Thursday, February 5, 2015

February 4




HOWE FILES:Paxton Alm:Pictures:pencil:chicka.JPG

The chick-a-dees seem to be in a frenzy this afternoon at the feeder outside the sunroom. Sarah will fill the tube in the morning with black oil sunflower, and by midafternoon it is nearly ¾ empty. Spend time watching the feeder for a few minutes, and it is easy to see why the feed drops so quickly.

With four perching holes at the feeder, each has a chick-a-dee client almost continually. It is comical to watch, with chick-a-dees-in-waiting either perched on the top of the tube itself or the shepherd’s pole or fluttering nearby waiting for a space to vacate. At one time I counted 16 birds near the feeder, all in a frenzy trying to get their fill of seed.


This degree of earnest foraging may suggest the beginning stage of preparing for the summer migration. Such birds will accumulate fat reserves from which they draw upon when making their long return flights to the north.
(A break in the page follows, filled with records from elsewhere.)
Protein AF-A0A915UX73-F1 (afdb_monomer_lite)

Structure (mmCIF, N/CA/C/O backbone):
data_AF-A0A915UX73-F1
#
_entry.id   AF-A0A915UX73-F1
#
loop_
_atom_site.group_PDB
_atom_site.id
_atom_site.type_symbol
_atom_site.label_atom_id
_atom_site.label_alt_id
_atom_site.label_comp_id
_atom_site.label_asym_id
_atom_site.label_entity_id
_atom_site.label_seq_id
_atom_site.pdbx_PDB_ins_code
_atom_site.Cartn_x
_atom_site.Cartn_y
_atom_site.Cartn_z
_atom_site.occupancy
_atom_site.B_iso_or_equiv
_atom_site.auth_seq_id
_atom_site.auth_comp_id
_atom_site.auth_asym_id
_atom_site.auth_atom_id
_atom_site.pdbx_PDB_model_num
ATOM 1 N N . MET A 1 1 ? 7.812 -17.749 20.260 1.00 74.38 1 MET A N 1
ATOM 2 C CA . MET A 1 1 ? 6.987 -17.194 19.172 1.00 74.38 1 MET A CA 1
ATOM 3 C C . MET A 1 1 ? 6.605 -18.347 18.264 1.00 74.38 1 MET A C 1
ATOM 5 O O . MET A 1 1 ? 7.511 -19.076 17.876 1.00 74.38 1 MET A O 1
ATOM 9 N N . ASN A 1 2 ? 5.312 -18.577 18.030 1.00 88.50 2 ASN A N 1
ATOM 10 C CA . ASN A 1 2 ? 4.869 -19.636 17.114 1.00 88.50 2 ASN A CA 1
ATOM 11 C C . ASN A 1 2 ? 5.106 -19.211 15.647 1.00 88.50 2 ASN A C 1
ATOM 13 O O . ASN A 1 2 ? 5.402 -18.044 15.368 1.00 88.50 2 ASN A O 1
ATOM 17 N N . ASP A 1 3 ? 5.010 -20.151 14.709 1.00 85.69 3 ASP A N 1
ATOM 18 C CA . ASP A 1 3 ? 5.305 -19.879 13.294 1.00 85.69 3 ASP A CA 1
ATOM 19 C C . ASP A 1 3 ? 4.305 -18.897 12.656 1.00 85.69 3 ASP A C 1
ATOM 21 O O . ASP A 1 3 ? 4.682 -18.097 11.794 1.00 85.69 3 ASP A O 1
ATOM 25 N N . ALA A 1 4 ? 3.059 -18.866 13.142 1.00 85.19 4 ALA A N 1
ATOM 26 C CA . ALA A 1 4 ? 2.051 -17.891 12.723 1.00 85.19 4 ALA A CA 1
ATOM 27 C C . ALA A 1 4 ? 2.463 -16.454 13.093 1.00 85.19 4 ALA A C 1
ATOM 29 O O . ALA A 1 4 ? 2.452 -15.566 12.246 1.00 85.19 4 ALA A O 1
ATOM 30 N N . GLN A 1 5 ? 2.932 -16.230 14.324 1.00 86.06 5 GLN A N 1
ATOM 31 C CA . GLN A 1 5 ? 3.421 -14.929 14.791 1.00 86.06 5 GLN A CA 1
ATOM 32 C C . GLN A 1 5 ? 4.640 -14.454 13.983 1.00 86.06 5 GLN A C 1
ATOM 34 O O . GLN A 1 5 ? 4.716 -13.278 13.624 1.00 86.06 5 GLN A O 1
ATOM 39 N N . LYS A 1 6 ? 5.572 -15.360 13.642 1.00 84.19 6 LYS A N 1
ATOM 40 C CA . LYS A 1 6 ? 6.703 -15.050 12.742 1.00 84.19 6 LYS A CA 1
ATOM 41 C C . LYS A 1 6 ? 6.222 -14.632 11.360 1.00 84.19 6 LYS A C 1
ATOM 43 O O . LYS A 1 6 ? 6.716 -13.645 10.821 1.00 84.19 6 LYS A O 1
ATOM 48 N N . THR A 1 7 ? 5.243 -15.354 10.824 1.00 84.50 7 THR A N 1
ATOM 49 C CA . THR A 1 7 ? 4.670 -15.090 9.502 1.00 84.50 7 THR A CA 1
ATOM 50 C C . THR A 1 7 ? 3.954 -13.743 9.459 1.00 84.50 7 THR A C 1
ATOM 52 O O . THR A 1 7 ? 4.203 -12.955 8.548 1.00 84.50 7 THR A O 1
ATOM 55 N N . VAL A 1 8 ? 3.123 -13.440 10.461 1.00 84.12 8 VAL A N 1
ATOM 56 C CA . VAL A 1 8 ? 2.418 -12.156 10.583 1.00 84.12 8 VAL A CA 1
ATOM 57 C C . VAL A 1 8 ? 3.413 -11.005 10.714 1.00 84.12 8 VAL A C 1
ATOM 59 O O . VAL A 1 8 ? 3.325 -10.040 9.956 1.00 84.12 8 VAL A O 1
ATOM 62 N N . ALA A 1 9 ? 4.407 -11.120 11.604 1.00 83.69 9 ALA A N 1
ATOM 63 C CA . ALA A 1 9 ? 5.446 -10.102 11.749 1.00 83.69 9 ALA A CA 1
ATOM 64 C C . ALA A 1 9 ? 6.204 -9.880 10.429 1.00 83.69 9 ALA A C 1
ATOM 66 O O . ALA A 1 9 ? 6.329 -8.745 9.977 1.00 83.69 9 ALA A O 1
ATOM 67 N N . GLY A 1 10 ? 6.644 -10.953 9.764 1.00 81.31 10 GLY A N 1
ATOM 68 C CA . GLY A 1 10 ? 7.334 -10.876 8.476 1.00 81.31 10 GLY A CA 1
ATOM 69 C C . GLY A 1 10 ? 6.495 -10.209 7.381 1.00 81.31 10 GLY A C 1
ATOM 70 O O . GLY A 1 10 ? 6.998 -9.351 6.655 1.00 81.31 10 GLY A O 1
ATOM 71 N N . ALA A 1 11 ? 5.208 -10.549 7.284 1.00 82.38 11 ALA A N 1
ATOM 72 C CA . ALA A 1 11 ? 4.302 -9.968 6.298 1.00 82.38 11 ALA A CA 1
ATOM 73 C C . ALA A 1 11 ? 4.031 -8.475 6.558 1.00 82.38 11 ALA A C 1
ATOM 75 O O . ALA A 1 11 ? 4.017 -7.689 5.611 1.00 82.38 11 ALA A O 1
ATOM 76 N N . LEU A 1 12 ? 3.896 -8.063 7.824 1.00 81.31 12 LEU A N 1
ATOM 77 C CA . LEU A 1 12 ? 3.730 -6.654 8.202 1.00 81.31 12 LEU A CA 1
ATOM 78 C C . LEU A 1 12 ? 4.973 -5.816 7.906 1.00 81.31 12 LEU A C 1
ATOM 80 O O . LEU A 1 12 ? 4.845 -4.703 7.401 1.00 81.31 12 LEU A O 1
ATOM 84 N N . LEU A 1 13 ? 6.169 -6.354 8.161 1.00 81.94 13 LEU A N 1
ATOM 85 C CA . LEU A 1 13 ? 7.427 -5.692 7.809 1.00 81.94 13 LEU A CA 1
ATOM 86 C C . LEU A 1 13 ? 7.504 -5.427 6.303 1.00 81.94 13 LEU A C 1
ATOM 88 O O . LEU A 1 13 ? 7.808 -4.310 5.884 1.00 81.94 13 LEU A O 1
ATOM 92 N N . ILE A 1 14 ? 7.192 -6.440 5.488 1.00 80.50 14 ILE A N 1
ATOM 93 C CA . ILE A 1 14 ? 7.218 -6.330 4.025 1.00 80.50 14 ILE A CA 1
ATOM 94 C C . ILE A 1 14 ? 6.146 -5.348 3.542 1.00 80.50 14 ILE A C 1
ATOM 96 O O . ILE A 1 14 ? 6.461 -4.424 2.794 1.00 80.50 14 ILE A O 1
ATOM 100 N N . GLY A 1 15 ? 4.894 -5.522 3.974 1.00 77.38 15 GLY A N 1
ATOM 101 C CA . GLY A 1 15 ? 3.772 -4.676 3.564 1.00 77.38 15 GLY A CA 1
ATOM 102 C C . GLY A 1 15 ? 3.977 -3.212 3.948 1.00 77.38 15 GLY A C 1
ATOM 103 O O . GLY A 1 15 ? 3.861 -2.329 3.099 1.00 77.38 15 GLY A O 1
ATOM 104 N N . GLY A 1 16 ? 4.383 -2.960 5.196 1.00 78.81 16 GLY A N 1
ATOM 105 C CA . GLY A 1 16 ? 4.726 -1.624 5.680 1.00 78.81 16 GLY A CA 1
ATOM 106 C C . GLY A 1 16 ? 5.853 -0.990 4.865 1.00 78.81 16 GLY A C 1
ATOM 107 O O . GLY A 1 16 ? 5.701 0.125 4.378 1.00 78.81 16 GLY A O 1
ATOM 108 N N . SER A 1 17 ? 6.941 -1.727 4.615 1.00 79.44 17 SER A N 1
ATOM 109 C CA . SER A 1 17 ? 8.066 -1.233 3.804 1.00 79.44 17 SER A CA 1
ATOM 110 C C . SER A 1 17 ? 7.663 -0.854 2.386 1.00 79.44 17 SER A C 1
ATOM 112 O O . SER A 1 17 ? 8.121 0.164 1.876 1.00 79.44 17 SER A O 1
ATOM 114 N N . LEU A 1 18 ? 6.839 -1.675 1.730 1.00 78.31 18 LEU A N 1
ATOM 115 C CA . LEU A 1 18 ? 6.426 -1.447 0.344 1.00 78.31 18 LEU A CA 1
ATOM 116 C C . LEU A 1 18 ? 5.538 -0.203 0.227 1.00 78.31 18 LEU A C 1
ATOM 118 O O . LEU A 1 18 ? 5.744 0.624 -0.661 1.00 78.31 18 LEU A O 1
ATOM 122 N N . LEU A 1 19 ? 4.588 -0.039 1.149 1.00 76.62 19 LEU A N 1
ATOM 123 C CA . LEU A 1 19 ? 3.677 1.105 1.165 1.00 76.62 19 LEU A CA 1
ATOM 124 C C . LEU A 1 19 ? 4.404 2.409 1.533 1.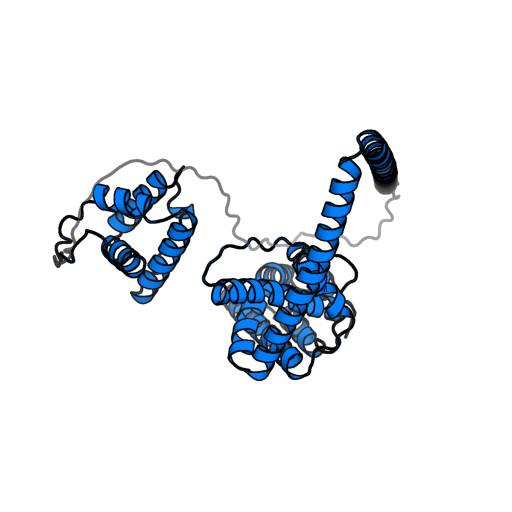00 76.62 19 LEU A C 1
ATOM 126 O O . LEU A 1 19 ? 4.237 3.438 0.869 1.00 76.62 19 LEU A O 1
ATOM 130 N N . THR A 1 20 ? 5.268 2.370 2.549 1.00 75.38 20 THR A N 1
ATOM 131 C CA . THR A 1 20 ? 6.040 3.542 2.980 1.00 75.38 20 THR A CA 1
ATOM 132 C C . THR A 1 20 ? 7.140 3.891 1.974 1.00 75.38 20 THR A C 1
ATOM 134 O O . THR A 1 20 ? 7.335 5.066 1.663 1.00 75.38 20 THR A O 1
ATOM 137 N N . GLY A 1 21 ? 7.815 2.890 1.404 1.00 66.75 21 GLY A N 1
ATOM 138 C CA . GLY A 1 21 ? 8.882 3.057 0.415 1.00 66.75 21 GLY A CA 1
ATOM 139 C C . GLY A 1 21 ? 8.402 3.726 -0.870 1.00 66.75 21 GLY A C 1
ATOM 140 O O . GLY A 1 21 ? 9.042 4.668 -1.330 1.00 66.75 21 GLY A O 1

Without the feeder here, the birds would rely on the natural seed, cast off from either tree or weed, and likely they would forage in the lower woods or the line of spruce across the road. And in those non-mast years, when the trees produce far less seed, the birds are more earnest about their pickings. This may explain why it seems particularly frenetic at our feeder, as if the available food source in the surrounding woods is thin, while our high-protein sunflower is gluttonously plenty.

We’ll enjoy them for awhile – the friendly little chick-a-dees, who seem unperturbed by our coming and goings, cocking their heads and regarding us with small beady black eyes as we pass closely by. They, the juncos and the titmice are our predominant winter small birds in the dooryard. We have our house finches, yellows, starlings and grackles, cardinals and jays. But the chick-a-dees remain our affable feeder tenants.